TASK INPUTS below:

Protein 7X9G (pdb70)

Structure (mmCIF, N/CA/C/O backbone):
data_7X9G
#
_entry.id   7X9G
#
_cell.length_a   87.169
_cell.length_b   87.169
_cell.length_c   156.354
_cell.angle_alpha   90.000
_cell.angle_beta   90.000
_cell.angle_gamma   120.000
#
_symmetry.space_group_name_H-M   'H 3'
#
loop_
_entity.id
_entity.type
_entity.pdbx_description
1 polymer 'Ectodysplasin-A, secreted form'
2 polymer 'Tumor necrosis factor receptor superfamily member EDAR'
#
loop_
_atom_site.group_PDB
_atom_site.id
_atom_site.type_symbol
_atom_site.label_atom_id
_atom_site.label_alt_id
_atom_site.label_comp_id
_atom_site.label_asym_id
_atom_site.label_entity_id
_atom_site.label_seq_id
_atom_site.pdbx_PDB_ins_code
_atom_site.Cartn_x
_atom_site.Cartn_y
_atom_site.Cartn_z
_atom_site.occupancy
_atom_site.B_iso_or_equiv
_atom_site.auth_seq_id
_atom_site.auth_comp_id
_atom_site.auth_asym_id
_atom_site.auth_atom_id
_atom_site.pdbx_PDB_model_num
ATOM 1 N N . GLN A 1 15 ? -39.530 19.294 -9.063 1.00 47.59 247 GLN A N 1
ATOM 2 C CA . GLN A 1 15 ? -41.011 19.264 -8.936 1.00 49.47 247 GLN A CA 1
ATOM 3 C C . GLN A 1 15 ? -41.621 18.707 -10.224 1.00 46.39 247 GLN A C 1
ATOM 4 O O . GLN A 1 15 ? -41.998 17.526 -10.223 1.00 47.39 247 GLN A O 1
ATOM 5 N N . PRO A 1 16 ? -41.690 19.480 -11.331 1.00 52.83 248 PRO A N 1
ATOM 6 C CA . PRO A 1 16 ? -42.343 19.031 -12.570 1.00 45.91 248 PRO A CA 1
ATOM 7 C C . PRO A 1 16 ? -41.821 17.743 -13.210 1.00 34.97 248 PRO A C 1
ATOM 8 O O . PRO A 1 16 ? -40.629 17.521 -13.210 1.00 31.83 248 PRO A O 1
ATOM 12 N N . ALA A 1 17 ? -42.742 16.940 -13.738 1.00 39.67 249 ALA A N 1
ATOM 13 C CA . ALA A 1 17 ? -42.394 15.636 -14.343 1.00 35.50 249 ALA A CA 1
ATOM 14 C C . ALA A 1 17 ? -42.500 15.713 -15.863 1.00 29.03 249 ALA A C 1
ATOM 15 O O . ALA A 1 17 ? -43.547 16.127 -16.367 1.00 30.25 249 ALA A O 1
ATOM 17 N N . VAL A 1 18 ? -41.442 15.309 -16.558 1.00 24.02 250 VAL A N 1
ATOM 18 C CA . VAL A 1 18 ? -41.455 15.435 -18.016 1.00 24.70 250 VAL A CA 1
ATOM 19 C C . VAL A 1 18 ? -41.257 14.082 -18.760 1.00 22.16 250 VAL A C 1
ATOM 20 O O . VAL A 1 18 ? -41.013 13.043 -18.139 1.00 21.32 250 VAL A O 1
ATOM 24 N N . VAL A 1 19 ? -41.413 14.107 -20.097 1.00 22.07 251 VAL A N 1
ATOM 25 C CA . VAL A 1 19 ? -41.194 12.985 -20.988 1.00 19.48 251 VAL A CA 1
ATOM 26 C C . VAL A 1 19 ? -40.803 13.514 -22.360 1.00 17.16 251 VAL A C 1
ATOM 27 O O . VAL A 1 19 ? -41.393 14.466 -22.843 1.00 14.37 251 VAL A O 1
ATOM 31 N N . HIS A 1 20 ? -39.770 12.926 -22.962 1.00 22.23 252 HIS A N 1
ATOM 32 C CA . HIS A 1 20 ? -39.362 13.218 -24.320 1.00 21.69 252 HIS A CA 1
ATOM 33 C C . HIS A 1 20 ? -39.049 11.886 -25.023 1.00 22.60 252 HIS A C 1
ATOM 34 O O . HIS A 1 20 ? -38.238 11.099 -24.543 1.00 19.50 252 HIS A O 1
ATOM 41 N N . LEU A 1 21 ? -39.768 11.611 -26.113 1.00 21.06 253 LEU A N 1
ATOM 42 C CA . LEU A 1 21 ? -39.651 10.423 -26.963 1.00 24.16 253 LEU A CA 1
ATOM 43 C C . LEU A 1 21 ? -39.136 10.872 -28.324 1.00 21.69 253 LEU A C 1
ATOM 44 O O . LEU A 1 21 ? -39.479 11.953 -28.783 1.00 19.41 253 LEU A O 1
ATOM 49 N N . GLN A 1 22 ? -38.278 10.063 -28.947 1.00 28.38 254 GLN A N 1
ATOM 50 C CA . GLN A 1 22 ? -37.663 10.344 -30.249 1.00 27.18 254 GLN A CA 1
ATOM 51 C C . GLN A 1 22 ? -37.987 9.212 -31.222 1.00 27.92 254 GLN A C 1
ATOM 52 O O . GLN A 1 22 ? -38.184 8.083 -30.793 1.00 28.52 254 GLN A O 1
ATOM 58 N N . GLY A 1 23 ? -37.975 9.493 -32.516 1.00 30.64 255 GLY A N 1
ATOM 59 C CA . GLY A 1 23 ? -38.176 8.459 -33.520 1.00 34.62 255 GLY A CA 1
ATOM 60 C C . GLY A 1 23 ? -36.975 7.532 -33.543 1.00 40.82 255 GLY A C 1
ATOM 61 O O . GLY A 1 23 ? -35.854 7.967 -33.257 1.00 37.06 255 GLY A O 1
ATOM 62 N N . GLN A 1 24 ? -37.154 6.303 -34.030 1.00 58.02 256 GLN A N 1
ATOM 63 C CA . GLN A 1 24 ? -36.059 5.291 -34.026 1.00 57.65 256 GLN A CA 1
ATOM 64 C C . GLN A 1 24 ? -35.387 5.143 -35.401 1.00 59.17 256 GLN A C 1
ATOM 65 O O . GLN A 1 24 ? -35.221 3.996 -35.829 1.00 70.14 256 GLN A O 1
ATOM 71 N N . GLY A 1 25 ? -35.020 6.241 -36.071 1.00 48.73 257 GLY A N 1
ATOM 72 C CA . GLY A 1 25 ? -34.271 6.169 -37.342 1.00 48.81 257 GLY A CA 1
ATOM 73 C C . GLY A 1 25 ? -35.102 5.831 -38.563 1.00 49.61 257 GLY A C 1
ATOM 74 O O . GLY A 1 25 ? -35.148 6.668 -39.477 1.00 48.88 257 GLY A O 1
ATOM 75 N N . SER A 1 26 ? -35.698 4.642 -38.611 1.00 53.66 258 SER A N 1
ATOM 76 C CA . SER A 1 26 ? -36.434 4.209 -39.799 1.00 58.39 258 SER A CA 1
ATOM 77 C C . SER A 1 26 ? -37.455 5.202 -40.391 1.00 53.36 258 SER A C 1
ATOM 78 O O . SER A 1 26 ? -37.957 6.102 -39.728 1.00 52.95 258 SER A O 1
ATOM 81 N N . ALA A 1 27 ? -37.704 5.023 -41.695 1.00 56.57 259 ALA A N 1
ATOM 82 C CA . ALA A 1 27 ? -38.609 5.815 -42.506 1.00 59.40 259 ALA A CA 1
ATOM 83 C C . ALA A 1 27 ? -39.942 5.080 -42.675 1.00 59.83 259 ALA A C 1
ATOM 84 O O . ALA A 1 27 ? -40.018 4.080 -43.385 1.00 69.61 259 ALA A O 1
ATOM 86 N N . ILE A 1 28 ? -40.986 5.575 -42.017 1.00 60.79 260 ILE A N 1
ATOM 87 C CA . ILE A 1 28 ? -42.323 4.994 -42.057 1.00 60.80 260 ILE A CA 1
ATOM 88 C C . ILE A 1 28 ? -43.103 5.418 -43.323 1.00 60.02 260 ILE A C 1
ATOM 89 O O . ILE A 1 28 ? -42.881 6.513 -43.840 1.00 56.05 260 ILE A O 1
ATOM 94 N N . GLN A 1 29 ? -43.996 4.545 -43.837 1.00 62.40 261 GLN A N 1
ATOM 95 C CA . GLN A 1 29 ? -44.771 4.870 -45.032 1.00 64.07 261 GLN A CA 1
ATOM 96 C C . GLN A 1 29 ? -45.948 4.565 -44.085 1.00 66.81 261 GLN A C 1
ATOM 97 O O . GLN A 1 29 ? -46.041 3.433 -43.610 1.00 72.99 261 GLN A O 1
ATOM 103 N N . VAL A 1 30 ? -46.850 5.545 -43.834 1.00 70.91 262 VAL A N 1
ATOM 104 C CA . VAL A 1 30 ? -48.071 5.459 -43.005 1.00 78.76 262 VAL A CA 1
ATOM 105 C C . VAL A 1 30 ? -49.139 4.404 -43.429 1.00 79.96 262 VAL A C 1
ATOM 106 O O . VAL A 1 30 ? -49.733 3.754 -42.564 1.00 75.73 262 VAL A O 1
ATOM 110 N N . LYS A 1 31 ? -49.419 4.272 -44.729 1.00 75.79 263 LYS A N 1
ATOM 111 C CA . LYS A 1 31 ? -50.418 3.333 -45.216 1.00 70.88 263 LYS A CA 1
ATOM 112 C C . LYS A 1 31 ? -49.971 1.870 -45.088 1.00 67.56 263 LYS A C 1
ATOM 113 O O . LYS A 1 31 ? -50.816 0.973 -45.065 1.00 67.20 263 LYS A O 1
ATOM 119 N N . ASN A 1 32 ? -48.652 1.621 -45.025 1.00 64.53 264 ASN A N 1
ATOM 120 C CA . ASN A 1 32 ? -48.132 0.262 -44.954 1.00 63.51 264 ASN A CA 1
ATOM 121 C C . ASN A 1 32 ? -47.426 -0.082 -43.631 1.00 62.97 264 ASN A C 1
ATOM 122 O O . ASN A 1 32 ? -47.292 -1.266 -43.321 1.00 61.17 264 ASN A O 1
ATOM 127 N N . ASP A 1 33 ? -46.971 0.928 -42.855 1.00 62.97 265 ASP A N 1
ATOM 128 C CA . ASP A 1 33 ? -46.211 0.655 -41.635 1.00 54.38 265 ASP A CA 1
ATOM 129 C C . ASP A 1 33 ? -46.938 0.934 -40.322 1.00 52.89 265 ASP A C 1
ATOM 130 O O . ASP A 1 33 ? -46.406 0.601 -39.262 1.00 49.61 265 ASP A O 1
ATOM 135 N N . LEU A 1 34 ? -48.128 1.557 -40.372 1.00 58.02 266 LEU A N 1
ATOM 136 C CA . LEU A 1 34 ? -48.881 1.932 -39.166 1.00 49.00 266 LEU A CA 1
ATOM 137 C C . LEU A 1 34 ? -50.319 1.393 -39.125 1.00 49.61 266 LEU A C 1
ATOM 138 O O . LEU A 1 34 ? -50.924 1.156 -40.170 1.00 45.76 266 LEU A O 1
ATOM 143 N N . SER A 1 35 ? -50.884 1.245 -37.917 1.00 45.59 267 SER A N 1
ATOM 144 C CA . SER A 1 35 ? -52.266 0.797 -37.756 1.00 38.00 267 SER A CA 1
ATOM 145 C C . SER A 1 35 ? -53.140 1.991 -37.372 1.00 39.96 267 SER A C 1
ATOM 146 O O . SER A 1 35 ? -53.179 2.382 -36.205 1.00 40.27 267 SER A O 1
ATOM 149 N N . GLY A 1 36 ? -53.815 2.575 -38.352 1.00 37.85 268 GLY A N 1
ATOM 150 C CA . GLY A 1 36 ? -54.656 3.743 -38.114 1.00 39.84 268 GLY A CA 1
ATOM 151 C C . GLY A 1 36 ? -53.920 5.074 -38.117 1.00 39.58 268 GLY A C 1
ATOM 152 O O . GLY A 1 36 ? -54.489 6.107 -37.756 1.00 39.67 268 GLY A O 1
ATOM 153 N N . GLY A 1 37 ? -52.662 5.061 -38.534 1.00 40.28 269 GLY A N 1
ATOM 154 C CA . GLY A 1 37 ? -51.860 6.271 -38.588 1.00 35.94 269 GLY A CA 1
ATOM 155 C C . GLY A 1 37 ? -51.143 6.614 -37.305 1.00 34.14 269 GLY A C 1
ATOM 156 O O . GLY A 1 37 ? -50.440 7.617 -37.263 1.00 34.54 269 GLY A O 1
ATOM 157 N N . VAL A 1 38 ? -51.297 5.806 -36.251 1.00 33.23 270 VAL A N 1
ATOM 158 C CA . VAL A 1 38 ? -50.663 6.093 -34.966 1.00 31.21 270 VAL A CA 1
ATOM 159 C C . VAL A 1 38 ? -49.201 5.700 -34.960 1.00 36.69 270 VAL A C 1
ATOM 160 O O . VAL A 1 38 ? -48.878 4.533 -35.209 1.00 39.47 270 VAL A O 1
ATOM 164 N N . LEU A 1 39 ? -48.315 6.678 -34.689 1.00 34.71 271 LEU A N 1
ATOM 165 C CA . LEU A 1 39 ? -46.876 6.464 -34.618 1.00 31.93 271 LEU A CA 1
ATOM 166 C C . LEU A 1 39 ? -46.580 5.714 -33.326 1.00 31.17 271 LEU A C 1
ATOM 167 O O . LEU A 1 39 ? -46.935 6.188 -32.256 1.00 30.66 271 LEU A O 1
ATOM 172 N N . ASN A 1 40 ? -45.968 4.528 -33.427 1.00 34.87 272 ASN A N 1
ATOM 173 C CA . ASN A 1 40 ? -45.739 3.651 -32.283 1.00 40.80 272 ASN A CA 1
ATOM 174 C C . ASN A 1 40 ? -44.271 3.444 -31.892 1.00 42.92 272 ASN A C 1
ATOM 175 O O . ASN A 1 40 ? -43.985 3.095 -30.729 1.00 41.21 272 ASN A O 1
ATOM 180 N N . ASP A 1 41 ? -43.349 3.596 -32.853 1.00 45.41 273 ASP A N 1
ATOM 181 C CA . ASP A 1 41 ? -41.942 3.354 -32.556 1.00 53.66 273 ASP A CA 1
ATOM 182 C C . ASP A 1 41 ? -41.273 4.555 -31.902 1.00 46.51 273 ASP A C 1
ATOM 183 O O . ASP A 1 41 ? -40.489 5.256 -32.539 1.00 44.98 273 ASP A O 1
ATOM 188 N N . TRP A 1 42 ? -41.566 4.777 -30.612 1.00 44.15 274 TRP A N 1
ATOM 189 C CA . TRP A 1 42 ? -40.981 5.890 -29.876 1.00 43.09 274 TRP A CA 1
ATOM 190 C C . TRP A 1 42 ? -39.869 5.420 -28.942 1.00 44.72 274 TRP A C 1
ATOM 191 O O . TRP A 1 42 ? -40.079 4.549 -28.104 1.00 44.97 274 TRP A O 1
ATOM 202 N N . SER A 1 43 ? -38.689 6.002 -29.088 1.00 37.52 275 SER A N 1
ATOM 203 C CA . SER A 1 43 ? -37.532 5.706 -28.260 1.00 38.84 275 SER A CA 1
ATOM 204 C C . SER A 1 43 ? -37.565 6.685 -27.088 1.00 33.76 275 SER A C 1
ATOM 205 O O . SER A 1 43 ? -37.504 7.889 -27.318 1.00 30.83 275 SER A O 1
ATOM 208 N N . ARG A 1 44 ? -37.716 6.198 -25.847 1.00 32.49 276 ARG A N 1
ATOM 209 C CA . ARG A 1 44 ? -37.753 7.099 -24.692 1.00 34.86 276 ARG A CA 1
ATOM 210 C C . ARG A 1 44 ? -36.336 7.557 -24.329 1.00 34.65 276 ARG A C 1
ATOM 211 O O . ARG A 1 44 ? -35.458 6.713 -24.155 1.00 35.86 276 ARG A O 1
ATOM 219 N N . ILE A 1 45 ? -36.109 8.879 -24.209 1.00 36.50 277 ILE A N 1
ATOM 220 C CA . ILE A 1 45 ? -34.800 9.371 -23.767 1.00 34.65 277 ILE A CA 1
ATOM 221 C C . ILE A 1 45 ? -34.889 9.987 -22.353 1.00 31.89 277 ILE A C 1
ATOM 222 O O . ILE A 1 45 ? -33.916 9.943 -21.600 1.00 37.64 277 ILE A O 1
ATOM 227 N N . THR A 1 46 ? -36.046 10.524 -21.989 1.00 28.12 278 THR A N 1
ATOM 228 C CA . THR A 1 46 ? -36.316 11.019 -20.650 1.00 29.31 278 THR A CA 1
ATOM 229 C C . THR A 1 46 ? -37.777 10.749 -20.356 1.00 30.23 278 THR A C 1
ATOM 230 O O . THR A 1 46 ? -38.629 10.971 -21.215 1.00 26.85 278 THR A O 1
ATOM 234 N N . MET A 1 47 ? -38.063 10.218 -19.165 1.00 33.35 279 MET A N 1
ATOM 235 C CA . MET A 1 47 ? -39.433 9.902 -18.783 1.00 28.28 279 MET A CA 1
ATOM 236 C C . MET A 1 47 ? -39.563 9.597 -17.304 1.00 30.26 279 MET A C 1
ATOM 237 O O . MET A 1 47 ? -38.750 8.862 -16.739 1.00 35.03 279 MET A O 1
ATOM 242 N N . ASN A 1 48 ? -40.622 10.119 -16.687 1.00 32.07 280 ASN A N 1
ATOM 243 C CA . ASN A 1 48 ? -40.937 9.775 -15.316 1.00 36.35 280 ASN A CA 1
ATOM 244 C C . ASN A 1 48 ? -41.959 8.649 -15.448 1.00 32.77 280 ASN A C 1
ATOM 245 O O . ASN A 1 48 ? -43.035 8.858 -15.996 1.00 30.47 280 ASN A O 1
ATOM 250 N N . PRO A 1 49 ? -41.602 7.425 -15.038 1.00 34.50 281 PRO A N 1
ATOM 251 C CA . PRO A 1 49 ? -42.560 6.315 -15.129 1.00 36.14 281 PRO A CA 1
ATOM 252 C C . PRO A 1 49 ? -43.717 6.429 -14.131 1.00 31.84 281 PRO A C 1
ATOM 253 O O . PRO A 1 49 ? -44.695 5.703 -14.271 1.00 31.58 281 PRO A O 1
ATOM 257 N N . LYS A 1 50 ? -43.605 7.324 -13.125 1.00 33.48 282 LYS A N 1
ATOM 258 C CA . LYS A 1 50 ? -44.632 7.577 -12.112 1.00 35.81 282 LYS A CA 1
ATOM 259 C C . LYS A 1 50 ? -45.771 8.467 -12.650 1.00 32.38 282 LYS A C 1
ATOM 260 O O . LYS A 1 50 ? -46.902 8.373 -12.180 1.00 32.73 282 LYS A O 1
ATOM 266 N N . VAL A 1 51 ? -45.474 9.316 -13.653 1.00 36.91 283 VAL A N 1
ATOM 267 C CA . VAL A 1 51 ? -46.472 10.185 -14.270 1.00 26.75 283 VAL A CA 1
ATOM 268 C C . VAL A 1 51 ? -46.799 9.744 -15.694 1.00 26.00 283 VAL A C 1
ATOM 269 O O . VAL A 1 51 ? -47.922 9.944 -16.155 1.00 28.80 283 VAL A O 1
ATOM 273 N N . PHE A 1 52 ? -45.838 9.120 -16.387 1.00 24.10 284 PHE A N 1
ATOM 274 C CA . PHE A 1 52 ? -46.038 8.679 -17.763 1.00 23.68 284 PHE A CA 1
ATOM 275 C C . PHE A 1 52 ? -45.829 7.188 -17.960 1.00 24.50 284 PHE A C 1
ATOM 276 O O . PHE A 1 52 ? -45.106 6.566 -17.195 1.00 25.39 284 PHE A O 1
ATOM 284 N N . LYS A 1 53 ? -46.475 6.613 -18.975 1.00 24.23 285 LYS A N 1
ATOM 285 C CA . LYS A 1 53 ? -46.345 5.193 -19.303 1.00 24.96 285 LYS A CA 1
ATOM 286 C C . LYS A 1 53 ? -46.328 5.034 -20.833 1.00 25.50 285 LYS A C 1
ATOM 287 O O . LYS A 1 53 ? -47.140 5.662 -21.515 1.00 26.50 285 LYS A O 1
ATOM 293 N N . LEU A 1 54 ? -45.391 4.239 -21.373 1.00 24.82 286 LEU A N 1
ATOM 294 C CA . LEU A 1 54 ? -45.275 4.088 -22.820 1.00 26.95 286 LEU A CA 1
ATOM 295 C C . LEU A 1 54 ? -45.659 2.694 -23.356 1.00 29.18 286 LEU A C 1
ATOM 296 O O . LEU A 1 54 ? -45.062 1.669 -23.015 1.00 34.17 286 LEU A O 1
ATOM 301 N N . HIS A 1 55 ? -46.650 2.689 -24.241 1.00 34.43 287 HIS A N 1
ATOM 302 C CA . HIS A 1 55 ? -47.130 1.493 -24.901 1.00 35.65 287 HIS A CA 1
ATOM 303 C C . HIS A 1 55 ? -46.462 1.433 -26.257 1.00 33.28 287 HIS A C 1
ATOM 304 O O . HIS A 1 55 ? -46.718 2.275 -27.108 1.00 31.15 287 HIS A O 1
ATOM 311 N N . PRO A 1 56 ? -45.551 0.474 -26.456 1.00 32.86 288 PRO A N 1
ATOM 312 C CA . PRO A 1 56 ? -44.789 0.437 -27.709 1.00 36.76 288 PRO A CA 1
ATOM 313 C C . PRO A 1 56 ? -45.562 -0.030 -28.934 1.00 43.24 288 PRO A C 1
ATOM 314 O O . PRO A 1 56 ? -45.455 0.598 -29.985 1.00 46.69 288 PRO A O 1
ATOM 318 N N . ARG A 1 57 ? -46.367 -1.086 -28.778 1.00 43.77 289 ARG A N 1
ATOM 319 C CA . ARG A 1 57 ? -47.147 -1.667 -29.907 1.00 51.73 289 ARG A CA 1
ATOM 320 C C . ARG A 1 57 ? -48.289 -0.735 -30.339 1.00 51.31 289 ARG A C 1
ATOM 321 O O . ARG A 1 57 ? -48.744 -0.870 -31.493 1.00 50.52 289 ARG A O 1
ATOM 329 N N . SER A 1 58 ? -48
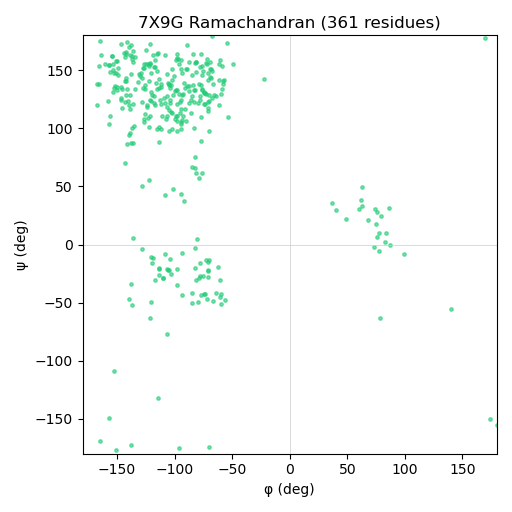.733 0.167 -29.458 1.00 43.69 290 SER A N 1
ATOM 330 C CA . SER A 1 58 ? -49.842 1.078 -29.777 1.00 39.08 290 SER A CA 1
ATOM 331 C C . SER A 1 58 ? -49.396 2.526 -30.015 1.00 37.32 290 SER A C 1
ATOM 332 O O . SER A 1 58 ? -50.148 3.304 -30.592 1.00 37.60 290 SER A O 1
ATOM 335 N N . GLY A 1 59 ? -48.220 2.886 -29.513 1.00 34.97 291 GLY A N 1
ATOM 336 C CA . GLY A 1 59 ? -47.678 4.232 -29.657 1.00 34.98 291 GLY A CA 1
ATOM 337 C C . GLY A 1 59 ? -48.328 5.274 -28.770 1.00 32.98 291 GLY A C 1
ATOM 338 O O . GLY A 1 59 ? -48.195 6.472 -29.017 1.00 32.69 291 GLY A O 1
ATOM 339 N N . GLU A 1 60 ? -49.021 4.832 -27.731 1.00 33.00 292 GLU A N 1
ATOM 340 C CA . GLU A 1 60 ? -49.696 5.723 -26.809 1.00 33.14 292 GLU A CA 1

End of TASK INPUTS.

YOUR INSTRUCTIONS: Copy out only the lines of the records above from the one with "ATOM 24 N N" through the one with "ATOM 44 O O", exactly as they stand, both included.

THE ANSWER:
ATOM 24 N N . VAL A 1 19 ? -41.413 14.107 -20.097 1.00 22.07 251 VAL A N 1
ATOM 25 C CA . VAL A 1 19 ? -41.194 12.985 -20.988 1.00 19.48 251 VAL A CA 1
ATOM 26 C C . VAL A 1 19 ? -40.803 13.514 -22.360 1.00 17.16 251 VAL A C 1
ATOM 27 O O . VAL A 1 19 ? -41.393 14.466 -22.843 1.00 14.37 251 VAL A O 1
ATOM 31 N N . HIS A 1 20 ? -39.770 12.926 -22.962 1.00 22.23 252 HIS A N 1
ATOM 32 C CA . HIS A 1 20 ? -39.362 13.218 -24.320 1.00 21.69 252 HIS A CA 1
ATOM 33 C C . HIS A 1 20 ? -39.049 11.886 -25.023 1.00 22.60 252 HIS A C 1
ATOM 34 O O . HIS A 1 20 ? -38.238 11.099 -24.543 1.00 19.50 252 HIS A O 1
ATOM 41 N N . LEU A 1 21 ? -39.768 11.611 -26.113 1.00 21.06 253 LEU A N 1
ATOM 42 C CA . LEU A 1 21 ? -39.651 10.423 -26.963 1.00 24.16 253 LEU A CA 1
ATOM 43 C C . LEU A 1 21 ? -39.136 10.872 -28.324 1.00 21.69 253 LEU A C 1
ATOM 44 O O . LEU A 1 21 ? -39.479 11.953 -28.783 1.00 19.41 253 LEU A O 1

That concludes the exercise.